-- Aim of the task --
Verbatim output of the lines below is required, with the images omitted.

(Dataset excerpts)
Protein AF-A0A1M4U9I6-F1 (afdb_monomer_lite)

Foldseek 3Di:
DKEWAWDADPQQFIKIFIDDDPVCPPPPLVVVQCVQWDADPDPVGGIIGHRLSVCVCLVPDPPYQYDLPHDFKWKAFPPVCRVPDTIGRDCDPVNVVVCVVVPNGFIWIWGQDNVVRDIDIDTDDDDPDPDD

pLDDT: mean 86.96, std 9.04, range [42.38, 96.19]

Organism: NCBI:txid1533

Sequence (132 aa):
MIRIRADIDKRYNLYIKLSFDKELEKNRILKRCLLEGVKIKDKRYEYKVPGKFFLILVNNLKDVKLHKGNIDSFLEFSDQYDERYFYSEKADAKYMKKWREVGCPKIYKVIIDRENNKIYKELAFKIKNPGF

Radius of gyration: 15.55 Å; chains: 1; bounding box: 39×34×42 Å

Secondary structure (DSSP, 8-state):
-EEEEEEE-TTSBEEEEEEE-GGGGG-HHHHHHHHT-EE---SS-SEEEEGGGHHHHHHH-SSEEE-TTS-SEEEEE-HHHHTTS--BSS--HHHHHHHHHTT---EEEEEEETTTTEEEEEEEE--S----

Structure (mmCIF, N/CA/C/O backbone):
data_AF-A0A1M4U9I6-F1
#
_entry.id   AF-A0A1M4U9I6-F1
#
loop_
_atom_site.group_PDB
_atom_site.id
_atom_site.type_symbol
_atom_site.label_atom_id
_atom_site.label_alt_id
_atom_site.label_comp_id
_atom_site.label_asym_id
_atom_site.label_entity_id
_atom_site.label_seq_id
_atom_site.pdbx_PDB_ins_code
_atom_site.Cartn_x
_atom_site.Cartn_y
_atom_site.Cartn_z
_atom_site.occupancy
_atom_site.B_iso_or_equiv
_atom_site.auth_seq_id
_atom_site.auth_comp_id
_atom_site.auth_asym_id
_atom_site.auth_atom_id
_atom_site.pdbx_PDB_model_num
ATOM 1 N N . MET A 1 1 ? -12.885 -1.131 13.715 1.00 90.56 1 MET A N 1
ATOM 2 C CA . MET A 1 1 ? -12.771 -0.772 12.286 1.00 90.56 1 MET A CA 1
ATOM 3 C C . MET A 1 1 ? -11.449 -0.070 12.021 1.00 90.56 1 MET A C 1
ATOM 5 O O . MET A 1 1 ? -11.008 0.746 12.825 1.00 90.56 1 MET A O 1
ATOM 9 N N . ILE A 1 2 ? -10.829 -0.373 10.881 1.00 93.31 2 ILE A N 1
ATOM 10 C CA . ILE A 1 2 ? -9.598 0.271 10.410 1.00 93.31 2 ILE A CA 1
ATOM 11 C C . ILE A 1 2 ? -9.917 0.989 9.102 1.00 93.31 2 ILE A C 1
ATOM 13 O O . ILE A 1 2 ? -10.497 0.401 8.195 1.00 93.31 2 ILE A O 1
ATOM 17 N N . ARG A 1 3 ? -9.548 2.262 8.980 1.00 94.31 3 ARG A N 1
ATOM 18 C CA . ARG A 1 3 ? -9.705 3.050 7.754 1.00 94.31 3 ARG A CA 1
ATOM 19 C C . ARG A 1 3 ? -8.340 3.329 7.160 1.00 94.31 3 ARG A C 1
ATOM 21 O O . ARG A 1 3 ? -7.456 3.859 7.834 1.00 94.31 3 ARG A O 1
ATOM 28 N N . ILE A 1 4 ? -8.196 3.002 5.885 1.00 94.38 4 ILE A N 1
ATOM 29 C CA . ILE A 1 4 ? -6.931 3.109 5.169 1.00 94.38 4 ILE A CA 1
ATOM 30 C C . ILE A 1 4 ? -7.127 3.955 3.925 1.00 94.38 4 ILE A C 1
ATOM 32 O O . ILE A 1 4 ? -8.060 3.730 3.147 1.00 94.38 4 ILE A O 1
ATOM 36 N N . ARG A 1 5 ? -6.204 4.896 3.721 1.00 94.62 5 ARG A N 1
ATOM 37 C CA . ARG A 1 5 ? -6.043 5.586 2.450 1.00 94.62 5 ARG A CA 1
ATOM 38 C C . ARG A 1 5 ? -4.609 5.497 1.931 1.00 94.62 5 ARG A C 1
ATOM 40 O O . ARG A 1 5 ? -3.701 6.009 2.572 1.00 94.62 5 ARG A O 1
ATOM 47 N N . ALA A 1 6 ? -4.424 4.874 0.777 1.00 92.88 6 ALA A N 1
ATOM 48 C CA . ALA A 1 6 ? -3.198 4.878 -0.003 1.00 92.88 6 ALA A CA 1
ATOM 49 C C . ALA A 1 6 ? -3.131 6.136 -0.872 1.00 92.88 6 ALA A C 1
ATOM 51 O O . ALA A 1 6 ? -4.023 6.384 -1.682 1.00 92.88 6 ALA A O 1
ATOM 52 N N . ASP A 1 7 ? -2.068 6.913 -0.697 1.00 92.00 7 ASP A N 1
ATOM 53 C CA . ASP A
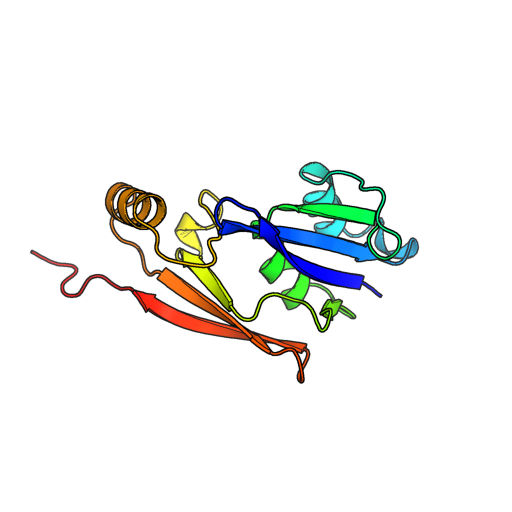 1 7 ? -1.787 8.129 -1.451 1.00 92.00 7 ASP A CA 1
ATOM 54 C C . ASP A 1 7 ? -0.324 8.116 -1.922 1.00 92.00 7 ASP A C 1
ATOM 56 O O . ASP A 1 7 ? 0.520 7.374 -1.412 1.00 92.00 7 ASP A O 1
ATOM 60 N N . ILE A 1 8 ? -0.015 8.985 -2.880 1.00 89.25 8 ILE A N 1
ATOM 61 C CA . ILE A 1 8 ? 1.324 9.151 -3.438 1.00 89.25 8 ILE A CA 1
ATOM 62 C C . ILE A 1 8 ? 1.833 10.563 -3.164 1.00 89.25 8 ILE A C 1
ATOM 64 O O . ILE A 1 8 ? 1.077 11.538 -3.180 1.00 89.25 8 ILE A O 1
ATOM 68 N N . ASP A 1 9 ? 3.116 10.678 -2.822 1.00 88.75 9 ASP A N 1
ATOM 69 C CA . ASP A 1 9 ? 3.760 11.973 -2.631 1.00 88.75 9 ASP A CA 1
ATOM 70 C C . ASP A 1 9 ? 4.239 12.591 -3.959 1.00 88.75 9 ASP A C 1
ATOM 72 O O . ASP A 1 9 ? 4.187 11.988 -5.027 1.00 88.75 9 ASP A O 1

-- Written answer --
Protein AF-A0A1M4U9I6-F1 (afdb_monomer_lite)

Foldseek 3Di:
DKEWAWDADPQQFIKIFIDDDPVCPPPPLVVVQCVQWDADPDPVGGIIGHRLSVCVCLVPDPPYQYDLPHDFKWKAFPPVCRVPDTIGRDCDPVNVVVCVVVPNGFIWIWGQDNVVRDIDIDTDDDDPDPDD

pLDDT: mean 86.96, std 9.04, range [42.38, 96.19]

Organism: NCBI:txid1533

Sequence (132 aa):
MIRIRADIDKRYNLYIKLSFDKELEKNRILKRCLLEGVKIKDKRYEYKVPGKFFLILVNNLKDVKLHKGNIDSFLEFSDQYDERYFYSEKADAKYMKKWREVGCPKIYKVIIDRENNKIYKELAFKIKNPGF

Radius of gyration: 15.55 Å; chains: 1; bounding box: 39×34×42 Å

Secondary structure (DSSP, 8-state):
-EEEEEEE-TTSBEEEEEEE-GGGGG-HHHHHHHHT-EE---SS-SEEEEGGGHHHHHHH-SSEEE-TTS-SEEEEE-HHHHTTS--BSS--HHHHHHHHHTT---EEEEEEETTTTEEEEEEEE--S----

Structure (mmCIF, N/CA/C/O backbone):
data_AF-A0A1M4U9I6-F1
#
_entry.id   AF-A0A1M4U9I6-F1
#
loop_
_atom_site.group_PDB
_atom_site.id
_atom_site.type_symbol
_atom_site.label_atom_id
_atom_site.label_alt_id
_atom_site.label_comp_id
_atom_site.label_asym_id
_atom_site.label_entity_id
_atom_site.label_seq_id
_atom_site.pdbx_PDB_ins_code
_atom_site.Cartn_x
_atom_site.Cartn_y
_atom_site.Cartn_z
_atom_site.occupancy
_atom_site.B_iso_or_equiv
_atom_site.auth_seq_id
_atom_site.auth_comp_id
_atom_site.auth_asym_id
_atom_site.auth_atom_id
_atom_site.pdbx_PDB_model_num
ATOM 1 N N . MET A 1 1 ? -12.885 -1.131 13.715 1.00 90.56 1 MET A N 1
ATOM 2 C CA . MET A 1 1 ? -12.771 -0.772 12.286 1.00 90.56 1 MET A CA 1
ATOM 3 C C . MET A 1 1 ? -11.449 -0.070 12.021 1.00 90.56 1 MET A C 1
ATOM 5 O O . MET A 1 1 ? -11.008 0.746 12.825 1.00 90.56 1 MET A O 1
ATOM 9 N N . ILE A 1 2 ? -10.829 -0.373 10.881 1.00 93.31 2 ILE A N 1
ATOM 10 C CA . ILE A 1 2 ? -9.598 0.271 10.410 1.00 93.31 2 ILE A CA 1
ATOM 11 C C . ILE A 1 2 ? -9.917 0.989 9.102 1.00 93.31 2 ILE A C 1
ATOM 13 O O . ILE A 1 2 ? -10.497 0.401 8.195 1.00 93.31 2 ILE A O 1
ATOM 17 N N . ARG A 1 3 ? -9.548 2.262 8.980 1.00 94.31 3 ARG A N 1
ATOM 18 C CA . ARG A 1 3 ? -9.705 3.050 7.754 1.00 94.31 3 ARG A CA 1
ATOM 19 C C . ARG A 1 3 ? -8.340 3.329 7.160 1.00 94.31 3 ARG A C 1
ATOM 21 O O . ARG A 1 3 ? -7.456 3.859 7.834 1.00 94.31 3 ARG A O 1
ATOM 28 N N . ILE A 1 4 ? -8.196 3.002 5.885 1.00 94.38 4 ILE A N 1
ATOM 29 C CA . ILE A 1 4 ? -6.931 3.109 5.169 1.00 94.38 4 ILE A CA 1
ATOM 30 C C . ILE A 1 4 ? -7.127 3.955 3.925 1.00 94.38 4 ILE A C 1
ATOM 32 O O . ILE A 1 4 ? -8.060 3.730 3.147 1.00 94.38 4 ILE A O 1
ATOM 36 N N . ARG A 1 5 ? -6.204 4.896 3.721 1.00 94.62 5 ARG A N 1
ATOM 37 C CA . ARG A 1 5 ? -6.043 5.586 2.450 1.00 94.62 5 ARG A CA 1
ATOM 38 C C . ARG A 1 5 ? -4.609 5.497 1.931 1.00 94.62 5 ARG A C 1
ATOM 40 O O . ARG A 1 5 ? -3.701 6.009 2.572 1.00 94.62 5 ARG A O 1
ATOM 47 N N . ALA A 1 6 ? -4.424 4.874 0.777 1.00 92.88 6 ALA A N 1
ATOM 48 C CA . ALA A 1 6 ? -3.198 4.878 -0.003 1.00 92.88 6 ALA A CA 1
ATOM 49 C C . ALA A 1 6 ? -3.131 6.136 -0.872 1.00 92.88 6 ALA A C 1
ATOM 51 O O . ALA A 1 6 ? -4.023 6.384 -1.682 1.00 92.88 6 ALA A O 1
ATOM 52 N N . ASP A 1 7 ? -2.068 6.913 -0.697 1.00 92.00 7 ASP A N 1
ATOM 53 C CA . ASP A
 1 7 ? -1.787 8.129 -1.451 1.00 92.00 7 ASP A CA 1
ATOM 54 C C . ASP A 1 7 ? -0.324 8.116 -1.922 1.00 92.00 7 ASP A C 1
ATOM 56 O O . ASP A 1 7 ? 0.520 7.374 -1.412 1.00 92.00 7 ASP A O 1
ATOM 60 N N . ILE A 1 8 ? -0.015 8.985 -2.880 1.00 89.25 8 ILE A N 1
ATOM 61 C CA . ILE A 1 8 ? 1.324 9.151 -3.438 1.00 89.25 8 ILE A CA 1
ATOM 62 C C . ILE A 1 8 ? 1.833 10.563 -3.164 1.00 89.25 8 ILE A C 1
ATOM 64 O O . ILE A 1 8 ? 1.077 11.538 -3.180 1.00 89.25 8 ILE A O 1
ATOM 68 N N . ASP A 1 9 ? 3.116 10.678 -2.822 1.00 88.75 9 ASP A N 1
ATOM 69 C CA . ASP A 1 9 ? 3.760 11.973 -2.631 1.00 88.75 9 ASP A CA 1
ATOM 70 C C . ASP A 1 9 ? 4.239 12.591 -3.959 1.00 88.75 9 ASP A C 1
ATOM 72 O O . ASP A 1 9 ? 4.187 11.988 -5.027 1.00 88.75 9 ASP A O 1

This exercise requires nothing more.